▸ REQUIREMENT
Copy exactly the lines of the records below, and only those lines, beginning with the line that contains "ATOM 257 N N" and ending with the line that contains "ATOM 259 C C".

▸ DATA TO PROCESS

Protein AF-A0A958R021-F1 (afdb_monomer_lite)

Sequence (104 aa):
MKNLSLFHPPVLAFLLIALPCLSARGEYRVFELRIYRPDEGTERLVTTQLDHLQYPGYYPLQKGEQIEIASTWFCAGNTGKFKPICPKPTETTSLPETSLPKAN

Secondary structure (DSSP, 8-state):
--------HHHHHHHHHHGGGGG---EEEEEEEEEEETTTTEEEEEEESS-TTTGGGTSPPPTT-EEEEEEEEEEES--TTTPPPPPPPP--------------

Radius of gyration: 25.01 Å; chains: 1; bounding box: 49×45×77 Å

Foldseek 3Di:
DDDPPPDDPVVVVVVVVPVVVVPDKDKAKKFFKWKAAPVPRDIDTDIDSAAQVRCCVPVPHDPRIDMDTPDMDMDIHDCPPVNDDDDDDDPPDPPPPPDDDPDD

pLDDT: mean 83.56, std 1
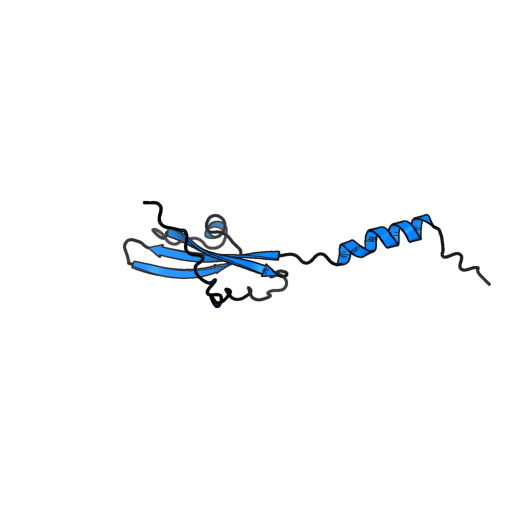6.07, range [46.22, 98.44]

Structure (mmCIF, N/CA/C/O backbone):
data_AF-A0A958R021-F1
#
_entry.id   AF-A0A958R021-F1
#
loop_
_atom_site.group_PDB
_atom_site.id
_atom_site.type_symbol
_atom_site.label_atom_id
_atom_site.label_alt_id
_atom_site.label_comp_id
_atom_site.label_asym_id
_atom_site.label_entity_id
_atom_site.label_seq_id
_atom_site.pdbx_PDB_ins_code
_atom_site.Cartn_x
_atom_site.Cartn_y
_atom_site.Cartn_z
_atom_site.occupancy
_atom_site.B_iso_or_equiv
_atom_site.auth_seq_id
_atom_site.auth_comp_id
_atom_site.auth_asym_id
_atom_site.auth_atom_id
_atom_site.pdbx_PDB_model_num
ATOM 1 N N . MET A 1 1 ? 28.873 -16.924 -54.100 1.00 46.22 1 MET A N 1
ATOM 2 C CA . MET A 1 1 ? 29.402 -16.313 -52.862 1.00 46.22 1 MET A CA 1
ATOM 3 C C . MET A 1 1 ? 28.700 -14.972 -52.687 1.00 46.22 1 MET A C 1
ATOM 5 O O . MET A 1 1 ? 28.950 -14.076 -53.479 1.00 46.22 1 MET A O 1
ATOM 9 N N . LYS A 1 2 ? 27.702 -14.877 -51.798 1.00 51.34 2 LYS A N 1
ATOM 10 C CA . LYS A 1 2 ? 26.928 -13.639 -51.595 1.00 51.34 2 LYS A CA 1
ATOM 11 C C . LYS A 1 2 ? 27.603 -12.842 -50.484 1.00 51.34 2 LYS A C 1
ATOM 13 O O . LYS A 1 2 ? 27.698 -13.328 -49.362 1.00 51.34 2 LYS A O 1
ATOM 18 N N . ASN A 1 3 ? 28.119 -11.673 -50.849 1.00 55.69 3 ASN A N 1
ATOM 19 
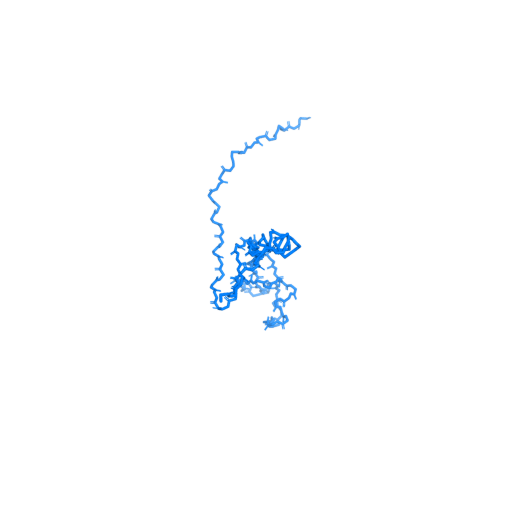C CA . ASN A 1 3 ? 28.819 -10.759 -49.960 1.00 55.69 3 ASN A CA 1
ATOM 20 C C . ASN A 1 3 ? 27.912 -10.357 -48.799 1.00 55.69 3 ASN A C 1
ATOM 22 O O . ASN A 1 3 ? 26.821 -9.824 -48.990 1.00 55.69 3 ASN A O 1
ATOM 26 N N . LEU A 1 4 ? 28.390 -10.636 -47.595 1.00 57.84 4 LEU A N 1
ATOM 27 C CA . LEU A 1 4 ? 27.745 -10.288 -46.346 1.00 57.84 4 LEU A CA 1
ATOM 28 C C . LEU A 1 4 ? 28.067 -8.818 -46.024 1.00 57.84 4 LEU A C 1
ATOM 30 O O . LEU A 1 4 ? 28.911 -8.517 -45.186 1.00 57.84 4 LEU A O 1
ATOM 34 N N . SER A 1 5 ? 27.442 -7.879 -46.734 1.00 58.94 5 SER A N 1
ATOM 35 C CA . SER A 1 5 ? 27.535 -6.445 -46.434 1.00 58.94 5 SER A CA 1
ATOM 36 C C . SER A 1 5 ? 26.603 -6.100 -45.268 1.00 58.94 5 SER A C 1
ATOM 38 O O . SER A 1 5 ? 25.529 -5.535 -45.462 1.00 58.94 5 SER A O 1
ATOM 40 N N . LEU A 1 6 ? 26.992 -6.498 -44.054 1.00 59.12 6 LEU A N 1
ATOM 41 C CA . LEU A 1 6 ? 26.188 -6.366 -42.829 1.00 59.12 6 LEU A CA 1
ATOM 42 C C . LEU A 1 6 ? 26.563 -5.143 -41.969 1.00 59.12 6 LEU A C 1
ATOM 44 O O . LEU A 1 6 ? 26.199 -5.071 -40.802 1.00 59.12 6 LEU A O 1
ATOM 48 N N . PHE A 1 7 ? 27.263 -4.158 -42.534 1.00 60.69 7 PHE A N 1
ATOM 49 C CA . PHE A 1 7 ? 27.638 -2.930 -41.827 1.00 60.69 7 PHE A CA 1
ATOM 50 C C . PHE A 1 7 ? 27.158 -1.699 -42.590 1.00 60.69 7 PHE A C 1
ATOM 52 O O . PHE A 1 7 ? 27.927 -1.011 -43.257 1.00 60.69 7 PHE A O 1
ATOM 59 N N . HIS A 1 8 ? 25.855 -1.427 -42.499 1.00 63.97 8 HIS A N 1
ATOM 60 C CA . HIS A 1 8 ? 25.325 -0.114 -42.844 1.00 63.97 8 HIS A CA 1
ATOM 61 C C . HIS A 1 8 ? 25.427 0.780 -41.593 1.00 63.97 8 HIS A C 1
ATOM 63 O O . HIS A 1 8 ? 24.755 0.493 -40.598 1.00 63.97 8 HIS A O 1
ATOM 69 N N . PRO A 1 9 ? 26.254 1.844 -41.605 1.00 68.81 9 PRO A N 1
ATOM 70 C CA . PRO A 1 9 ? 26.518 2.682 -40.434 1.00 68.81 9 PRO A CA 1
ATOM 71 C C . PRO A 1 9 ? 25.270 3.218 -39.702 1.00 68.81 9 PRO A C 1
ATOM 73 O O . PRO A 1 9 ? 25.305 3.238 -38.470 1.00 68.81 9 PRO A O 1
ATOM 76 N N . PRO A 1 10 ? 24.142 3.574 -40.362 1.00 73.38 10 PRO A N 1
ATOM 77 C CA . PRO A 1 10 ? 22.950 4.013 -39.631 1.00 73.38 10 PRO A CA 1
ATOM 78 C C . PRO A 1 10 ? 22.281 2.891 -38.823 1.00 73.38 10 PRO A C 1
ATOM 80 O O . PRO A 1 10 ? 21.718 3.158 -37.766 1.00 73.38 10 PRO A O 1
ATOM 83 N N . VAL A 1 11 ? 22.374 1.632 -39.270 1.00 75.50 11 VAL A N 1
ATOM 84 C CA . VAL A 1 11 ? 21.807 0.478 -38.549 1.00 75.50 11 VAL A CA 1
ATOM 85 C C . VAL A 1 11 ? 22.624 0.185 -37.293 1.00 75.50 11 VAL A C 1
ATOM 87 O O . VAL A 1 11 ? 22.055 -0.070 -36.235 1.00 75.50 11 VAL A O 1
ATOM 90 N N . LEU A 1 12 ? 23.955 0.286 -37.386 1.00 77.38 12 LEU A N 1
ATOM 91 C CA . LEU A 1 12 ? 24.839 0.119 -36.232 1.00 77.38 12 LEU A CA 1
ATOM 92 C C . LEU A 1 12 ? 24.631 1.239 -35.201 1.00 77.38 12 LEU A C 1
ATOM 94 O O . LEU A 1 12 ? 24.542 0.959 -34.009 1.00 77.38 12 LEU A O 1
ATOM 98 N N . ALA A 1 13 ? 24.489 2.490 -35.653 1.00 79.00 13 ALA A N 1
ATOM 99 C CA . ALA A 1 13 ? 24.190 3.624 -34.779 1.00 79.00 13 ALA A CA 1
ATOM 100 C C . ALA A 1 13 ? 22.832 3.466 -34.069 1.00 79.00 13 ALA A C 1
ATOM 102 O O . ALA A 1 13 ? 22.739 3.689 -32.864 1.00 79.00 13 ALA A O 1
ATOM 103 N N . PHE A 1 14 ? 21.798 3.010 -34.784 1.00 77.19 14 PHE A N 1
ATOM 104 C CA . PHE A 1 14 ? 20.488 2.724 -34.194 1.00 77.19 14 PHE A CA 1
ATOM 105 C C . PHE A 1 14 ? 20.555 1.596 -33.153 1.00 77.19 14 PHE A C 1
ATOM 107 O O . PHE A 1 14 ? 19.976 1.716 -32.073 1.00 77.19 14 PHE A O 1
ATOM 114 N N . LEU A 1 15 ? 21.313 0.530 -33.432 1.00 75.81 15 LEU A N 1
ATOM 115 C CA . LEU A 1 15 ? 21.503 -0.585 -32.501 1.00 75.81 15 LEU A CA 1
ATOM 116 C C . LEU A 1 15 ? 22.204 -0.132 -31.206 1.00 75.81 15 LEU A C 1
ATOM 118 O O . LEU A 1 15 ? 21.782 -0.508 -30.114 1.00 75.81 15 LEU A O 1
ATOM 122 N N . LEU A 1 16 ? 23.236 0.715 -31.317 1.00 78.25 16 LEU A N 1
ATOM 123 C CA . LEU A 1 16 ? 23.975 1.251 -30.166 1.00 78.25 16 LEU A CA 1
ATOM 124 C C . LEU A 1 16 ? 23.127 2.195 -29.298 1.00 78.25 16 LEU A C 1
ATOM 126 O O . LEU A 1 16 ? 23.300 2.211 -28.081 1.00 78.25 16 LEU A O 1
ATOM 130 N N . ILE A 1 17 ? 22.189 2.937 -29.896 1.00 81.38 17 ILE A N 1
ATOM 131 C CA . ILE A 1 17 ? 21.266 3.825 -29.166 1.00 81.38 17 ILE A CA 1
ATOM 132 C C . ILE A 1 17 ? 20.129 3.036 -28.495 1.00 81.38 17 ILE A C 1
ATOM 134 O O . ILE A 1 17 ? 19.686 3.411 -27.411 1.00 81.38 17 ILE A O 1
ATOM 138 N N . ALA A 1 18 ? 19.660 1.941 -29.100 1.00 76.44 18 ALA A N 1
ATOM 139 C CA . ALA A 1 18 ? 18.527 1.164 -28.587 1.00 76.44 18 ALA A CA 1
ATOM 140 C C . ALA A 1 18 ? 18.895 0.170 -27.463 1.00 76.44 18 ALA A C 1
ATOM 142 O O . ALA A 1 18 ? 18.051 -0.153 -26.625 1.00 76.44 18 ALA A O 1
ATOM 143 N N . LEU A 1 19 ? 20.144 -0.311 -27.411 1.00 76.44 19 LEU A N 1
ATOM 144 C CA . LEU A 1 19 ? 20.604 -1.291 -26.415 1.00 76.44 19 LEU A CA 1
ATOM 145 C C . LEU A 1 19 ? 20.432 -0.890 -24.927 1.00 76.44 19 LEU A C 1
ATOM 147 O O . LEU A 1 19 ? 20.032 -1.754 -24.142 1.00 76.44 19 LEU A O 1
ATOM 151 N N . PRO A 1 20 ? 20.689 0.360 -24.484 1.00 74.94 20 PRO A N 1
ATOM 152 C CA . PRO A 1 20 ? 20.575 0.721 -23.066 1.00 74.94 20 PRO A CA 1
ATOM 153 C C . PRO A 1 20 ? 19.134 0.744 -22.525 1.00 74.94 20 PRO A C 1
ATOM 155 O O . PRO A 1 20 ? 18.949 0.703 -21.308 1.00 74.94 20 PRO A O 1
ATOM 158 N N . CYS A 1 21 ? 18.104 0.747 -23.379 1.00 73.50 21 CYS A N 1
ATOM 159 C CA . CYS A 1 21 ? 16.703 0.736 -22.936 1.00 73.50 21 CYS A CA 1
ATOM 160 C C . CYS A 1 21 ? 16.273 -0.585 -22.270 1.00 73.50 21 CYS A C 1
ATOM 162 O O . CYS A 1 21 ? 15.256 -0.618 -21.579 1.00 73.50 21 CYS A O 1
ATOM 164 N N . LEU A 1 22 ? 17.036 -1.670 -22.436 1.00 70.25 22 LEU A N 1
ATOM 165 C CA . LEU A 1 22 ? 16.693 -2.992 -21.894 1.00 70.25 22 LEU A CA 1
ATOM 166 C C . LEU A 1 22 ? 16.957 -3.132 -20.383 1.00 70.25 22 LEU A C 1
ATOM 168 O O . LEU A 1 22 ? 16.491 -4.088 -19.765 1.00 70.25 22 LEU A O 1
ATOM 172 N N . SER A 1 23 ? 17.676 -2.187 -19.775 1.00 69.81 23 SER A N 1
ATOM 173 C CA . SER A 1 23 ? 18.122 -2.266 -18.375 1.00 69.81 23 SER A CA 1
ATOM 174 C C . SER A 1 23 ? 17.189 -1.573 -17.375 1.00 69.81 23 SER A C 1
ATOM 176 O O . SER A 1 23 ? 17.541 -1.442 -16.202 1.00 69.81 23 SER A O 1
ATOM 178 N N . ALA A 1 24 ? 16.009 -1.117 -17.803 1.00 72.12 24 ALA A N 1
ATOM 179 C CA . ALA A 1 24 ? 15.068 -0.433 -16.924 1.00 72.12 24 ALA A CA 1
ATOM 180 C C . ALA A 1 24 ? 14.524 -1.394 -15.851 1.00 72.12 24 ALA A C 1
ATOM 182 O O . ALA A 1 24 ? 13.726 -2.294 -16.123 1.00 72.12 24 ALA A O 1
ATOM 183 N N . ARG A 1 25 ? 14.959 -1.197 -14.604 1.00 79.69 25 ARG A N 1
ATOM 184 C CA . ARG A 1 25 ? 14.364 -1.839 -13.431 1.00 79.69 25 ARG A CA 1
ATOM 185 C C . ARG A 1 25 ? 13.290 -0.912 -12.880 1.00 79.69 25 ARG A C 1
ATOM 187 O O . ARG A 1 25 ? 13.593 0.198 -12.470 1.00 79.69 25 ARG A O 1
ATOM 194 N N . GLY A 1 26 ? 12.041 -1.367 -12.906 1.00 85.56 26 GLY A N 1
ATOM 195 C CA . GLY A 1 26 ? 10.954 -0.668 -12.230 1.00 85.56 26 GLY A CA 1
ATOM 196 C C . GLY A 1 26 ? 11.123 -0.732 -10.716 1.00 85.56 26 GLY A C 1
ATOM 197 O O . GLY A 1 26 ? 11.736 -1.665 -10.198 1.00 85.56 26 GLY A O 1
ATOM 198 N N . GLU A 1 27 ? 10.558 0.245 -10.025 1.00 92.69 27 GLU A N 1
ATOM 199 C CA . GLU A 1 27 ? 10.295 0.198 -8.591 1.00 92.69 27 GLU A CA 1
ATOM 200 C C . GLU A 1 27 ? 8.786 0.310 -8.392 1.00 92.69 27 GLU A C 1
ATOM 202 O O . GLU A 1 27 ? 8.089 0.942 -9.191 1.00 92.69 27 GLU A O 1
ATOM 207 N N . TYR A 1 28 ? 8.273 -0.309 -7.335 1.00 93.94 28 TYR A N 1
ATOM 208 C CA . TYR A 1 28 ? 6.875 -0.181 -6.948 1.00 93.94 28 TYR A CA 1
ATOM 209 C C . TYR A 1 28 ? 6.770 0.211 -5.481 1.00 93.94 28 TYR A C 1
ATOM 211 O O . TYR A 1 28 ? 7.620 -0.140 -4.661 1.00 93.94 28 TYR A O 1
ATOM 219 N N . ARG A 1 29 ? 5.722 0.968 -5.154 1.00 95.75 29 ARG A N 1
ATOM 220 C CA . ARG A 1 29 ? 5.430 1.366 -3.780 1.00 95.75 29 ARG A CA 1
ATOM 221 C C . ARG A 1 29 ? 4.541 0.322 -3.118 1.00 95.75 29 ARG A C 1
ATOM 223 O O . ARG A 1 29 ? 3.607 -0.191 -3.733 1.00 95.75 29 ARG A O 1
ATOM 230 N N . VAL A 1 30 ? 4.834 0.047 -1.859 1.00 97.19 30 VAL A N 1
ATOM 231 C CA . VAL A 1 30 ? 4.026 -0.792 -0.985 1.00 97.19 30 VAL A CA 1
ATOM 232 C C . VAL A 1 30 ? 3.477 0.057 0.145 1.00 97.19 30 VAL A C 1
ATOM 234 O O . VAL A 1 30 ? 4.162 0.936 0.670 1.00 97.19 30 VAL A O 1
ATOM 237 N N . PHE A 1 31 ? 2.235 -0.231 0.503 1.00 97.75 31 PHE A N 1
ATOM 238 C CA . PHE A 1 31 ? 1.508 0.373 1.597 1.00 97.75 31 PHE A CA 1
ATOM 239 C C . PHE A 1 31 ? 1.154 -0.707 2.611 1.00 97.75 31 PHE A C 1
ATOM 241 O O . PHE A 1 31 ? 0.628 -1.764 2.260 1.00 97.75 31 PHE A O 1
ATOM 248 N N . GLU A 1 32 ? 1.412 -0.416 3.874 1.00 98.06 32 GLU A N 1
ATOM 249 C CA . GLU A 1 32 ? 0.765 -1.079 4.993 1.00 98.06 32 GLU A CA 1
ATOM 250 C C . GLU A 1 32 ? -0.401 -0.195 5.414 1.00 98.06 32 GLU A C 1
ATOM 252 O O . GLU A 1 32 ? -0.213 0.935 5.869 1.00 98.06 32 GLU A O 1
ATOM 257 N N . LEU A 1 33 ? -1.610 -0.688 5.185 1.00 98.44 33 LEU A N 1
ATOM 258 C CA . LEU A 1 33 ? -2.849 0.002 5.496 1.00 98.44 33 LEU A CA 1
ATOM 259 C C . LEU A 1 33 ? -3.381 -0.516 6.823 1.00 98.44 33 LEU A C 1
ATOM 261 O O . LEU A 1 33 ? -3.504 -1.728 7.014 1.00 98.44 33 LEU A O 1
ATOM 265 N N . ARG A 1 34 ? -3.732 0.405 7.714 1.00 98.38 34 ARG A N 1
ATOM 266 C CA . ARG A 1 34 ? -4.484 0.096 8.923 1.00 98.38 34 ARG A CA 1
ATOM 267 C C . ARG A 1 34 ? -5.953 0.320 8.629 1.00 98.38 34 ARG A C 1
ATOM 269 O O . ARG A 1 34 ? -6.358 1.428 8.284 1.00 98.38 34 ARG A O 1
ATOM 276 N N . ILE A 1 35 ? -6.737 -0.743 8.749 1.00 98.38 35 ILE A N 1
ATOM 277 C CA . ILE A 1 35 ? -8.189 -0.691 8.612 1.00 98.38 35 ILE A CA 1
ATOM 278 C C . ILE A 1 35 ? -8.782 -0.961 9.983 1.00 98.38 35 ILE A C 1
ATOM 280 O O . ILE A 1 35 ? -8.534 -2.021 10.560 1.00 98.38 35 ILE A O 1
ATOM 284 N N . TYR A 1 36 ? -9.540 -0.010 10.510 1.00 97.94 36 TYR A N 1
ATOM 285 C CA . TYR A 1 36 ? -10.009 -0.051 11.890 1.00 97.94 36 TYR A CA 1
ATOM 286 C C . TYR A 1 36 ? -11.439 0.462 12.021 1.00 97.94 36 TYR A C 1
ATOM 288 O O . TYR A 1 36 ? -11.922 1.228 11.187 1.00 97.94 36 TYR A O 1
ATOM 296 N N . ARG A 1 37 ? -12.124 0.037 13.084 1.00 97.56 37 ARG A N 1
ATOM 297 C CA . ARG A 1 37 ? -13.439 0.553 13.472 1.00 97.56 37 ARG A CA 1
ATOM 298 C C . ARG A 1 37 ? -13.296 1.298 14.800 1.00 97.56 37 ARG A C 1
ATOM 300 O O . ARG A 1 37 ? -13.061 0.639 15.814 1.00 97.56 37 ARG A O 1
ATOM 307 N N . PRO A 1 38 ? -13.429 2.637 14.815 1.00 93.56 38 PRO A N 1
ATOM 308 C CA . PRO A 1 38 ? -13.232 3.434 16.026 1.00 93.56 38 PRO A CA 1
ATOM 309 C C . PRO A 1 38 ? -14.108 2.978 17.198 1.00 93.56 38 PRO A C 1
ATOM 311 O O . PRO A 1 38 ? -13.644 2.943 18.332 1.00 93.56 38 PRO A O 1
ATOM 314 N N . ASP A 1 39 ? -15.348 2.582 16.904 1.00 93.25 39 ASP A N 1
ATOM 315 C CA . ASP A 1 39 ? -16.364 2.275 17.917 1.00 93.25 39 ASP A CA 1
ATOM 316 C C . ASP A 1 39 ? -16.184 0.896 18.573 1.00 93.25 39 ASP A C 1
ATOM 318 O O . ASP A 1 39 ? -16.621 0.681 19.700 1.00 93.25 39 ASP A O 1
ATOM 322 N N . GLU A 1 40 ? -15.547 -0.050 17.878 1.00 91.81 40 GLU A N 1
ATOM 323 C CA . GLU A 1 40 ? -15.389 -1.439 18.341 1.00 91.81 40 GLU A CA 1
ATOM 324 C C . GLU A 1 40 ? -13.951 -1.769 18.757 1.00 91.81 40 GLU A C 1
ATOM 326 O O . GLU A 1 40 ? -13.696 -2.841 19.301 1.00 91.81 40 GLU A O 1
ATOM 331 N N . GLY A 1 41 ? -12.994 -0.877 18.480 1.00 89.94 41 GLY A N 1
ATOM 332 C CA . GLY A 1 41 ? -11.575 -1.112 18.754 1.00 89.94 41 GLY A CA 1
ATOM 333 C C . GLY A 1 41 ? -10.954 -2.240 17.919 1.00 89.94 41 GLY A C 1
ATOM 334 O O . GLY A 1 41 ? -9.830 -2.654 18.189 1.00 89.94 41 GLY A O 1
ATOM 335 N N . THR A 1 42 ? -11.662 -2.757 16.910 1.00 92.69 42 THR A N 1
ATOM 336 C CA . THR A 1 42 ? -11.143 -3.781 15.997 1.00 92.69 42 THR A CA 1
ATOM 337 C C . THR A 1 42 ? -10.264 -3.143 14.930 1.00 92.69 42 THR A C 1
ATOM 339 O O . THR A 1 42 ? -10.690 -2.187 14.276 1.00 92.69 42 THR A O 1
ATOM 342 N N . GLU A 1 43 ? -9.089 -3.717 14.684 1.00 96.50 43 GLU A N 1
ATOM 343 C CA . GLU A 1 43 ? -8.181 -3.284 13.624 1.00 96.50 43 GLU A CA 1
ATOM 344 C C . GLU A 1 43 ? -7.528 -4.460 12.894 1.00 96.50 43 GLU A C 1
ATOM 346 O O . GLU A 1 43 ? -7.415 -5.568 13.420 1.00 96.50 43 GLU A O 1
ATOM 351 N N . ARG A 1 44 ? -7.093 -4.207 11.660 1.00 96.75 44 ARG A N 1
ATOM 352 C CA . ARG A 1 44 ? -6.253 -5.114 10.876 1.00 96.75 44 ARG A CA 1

▸ EXPECTED ANSWER
ATOM 257 N N . LEU A 1 33 ? -1.610 -0.688 5.185 1.00 98.44 33 LEU A N 1
ATOM 258 C CA . LEU A 1 33 ? -2.849 0.002 5.496 1.00 98.44 33 LEU A CA 1
ATOM 259 C C . LEU A 1 33 ? -3.381 -0.516 6.823 1.00 98.44 33 LEU A C 1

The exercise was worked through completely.